WHAT TO PRODUCE: In the listing that follows, the lines starting at the one containing "ATOM 31 O O" and ending at the one containing "ATOM 39 O O" are to be returned exactly, both boundary lines included, and no others.

INFORMATION SHOWN:
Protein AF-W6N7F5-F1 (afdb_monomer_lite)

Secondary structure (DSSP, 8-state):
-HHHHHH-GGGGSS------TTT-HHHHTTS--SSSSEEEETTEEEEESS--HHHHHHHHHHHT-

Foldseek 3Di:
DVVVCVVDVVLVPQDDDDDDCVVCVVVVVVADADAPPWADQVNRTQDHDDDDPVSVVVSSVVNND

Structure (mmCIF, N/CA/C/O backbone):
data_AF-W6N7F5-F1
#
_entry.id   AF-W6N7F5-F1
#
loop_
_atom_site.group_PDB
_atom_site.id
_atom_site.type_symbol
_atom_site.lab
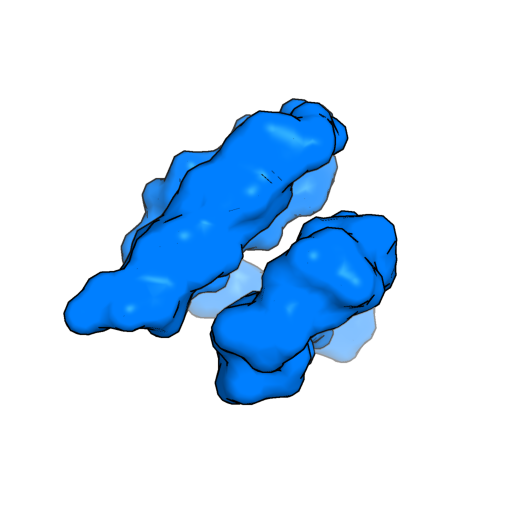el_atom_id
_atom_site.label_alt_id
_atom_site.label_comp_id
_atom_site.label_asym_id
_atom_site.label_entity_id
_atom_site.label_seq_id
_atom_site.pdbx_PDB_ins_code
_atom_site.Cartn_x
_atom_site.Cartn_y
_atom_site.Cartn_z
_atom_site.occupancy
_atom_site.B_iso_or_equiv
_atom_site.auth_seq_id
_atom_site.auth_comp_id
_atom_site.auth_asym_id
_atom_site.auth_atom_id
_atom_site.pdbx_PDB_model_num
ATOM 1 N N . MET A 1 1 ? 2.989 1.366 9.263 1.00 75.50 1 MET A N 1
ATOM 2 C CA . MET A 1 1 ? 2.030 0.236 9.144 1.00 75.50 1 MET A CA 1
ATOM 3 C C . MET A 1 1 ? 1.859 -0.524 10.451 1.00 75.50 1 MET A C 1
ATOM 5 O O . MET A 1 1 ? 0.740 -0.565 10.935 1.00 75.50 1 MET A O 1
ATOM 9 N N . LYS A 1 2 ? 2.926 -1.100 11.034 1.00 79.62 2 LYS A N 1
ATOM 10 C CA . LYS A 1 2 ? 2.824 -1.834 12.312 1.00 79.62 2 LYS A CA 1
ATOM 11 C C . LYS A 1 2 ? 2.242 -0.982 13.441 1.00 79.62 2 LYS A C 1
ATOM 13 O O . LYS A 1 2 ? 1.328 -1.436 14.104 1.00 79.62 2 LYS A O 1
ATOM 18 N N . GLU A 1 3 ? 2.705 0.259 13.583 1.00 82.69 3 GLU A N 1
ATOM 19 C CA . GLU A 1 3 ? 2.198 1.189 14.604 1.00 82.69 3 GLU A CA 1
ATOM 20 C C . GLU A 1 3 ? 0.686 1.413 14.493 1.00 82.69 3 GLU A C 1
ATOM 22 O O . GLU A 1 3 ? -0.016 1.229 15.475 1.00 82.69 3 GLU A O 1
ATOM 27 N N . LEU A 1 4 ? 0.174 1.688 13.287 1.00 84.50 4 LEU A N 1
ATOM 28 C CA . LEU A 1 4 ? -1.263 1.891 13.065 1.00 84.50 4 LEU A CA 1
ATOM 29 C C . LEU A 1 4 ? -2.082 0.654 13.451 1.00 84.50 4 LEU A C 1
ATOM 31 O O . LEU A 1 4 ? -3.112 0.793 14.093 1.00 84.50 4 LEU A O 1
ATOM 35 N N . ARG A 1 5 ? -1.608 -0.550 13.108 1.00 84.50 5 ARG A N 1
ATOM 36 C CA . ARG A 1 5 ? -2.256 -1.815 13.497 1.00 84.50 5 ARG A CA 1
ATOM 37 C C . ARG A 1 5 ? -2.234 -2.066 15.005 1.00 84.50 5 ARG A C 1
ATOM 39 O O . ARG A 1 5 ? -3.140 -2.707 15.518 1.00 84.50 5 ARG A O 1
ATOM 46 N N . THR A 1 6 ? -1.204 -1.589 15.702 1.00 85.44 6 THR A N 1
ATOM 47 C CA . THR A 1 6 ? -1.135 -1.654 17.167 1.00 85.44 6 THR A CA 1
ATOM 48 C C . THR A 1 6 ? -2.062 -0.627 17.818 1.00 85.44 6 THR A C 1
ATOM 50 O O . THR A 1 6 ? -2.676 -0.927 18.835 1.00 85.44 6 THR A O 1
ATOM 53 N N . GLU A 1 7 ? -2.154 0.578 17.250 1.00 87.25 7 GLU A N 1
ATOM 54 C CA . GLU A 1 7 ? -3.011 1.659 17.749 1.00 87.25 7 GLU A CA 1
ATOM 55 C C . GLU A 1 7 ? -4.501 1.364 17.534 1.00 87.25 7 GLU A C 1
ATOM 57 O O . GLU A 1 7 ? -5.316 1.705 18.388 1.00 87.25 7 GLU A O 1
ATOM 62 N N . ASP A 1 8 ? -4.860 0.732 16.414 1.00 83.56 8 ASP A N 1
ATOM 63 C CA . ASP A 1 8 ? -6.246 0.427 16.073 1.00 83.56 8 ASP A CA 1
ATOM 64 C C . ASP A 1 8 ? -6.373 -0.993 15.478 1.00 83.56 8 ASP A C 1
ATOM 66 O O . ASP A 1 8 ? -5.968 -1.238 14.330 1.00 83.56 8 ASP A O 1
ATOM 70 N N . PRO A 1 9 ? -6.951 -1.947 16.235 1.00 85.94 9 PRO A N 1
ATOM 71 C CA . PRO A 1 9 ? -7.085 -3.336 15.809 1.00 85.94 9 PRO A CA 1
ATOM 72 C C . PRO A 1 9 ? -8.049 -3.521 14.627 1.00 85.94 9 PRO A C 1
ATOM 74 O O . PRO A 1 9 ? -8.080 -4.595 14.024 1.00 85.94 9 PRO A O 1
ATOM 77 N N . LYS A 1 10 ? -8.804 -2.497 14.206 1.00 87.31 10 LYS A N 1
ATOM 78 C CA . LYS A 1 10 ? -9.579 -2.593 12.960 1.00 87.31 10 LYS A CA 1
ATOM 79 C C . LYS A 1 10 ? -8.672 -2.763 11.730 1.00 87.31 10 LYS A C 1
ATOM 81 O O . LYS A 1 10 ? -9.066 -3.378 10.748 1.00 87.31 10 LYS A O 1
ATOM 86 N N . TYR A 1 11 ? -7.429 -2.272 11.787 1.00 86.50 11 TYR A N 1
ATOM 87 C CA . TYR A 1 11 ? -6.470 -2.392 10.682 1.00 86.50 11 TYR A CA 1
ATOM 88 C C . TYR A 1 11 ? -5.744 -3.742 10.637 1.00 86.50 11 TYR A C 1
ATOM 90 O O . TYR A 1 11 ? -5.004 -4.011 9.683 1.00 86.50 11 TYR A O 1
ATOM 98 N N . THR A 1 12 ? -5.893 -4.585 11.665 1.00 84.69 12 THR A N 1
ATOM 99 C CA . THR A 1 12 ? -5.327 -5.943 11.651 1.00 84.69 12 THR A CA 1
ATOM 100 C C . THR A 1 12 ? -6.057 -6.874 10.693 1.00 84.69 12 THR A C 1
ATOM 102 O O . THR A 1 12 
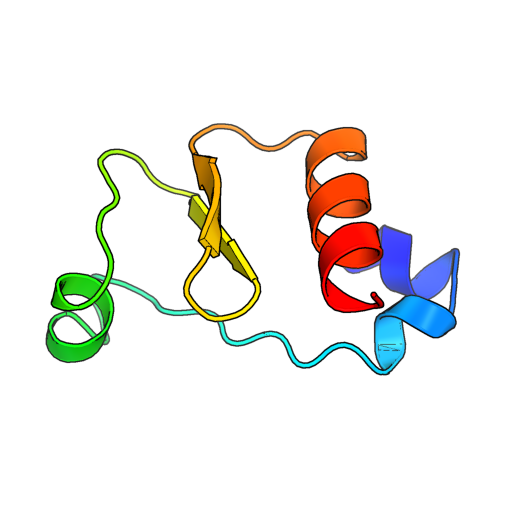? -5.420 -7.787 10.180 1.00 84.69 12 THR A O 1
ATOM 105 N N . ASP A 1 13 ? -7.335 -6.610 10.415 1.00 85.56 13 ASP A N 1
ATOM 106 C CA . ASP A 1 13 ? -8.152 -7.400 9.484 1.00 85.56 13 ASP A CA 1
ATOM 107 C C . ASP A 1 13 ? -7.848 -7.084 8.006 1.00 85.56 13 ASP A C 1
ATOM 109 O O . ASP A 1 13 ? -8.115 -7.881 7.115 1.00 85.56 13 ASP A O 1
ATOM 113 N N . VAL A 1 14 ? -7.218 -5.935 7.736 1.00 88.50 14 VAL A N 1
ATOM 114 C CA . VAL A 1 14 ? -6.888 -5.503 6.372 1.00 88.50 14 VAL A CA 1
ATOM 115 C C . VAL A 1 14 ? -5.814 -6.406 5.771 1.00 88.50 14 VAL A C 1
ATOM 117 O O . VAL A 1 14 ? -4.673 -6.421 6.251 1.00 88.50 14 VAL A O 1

THE ANSWER:
ATOM 31 O O . LEU A 1 4 ? -3.112 0.793 14.093 1.00 84.50 4 LEU A O 1
ATOM 35 N N . ARG A 1 5 ? -1.608 -0.550 13.108 1.00 84.50 5 ARG A N 1
ATOM 36 C CA . ARG A 1 5 ? -2.256 -1.815 13.497 1.00 84.50 5 ARG A CA 1
ATOM 37 C C . ARG A 1 5 ? -2.234 -2.066 15.005 1.00 84.50 5 ARG A C 1
ATOM 39 O O . ARG A 1 5 ? -3.140 -2.707 15.518 1.00 84.50 5 ARG A O 1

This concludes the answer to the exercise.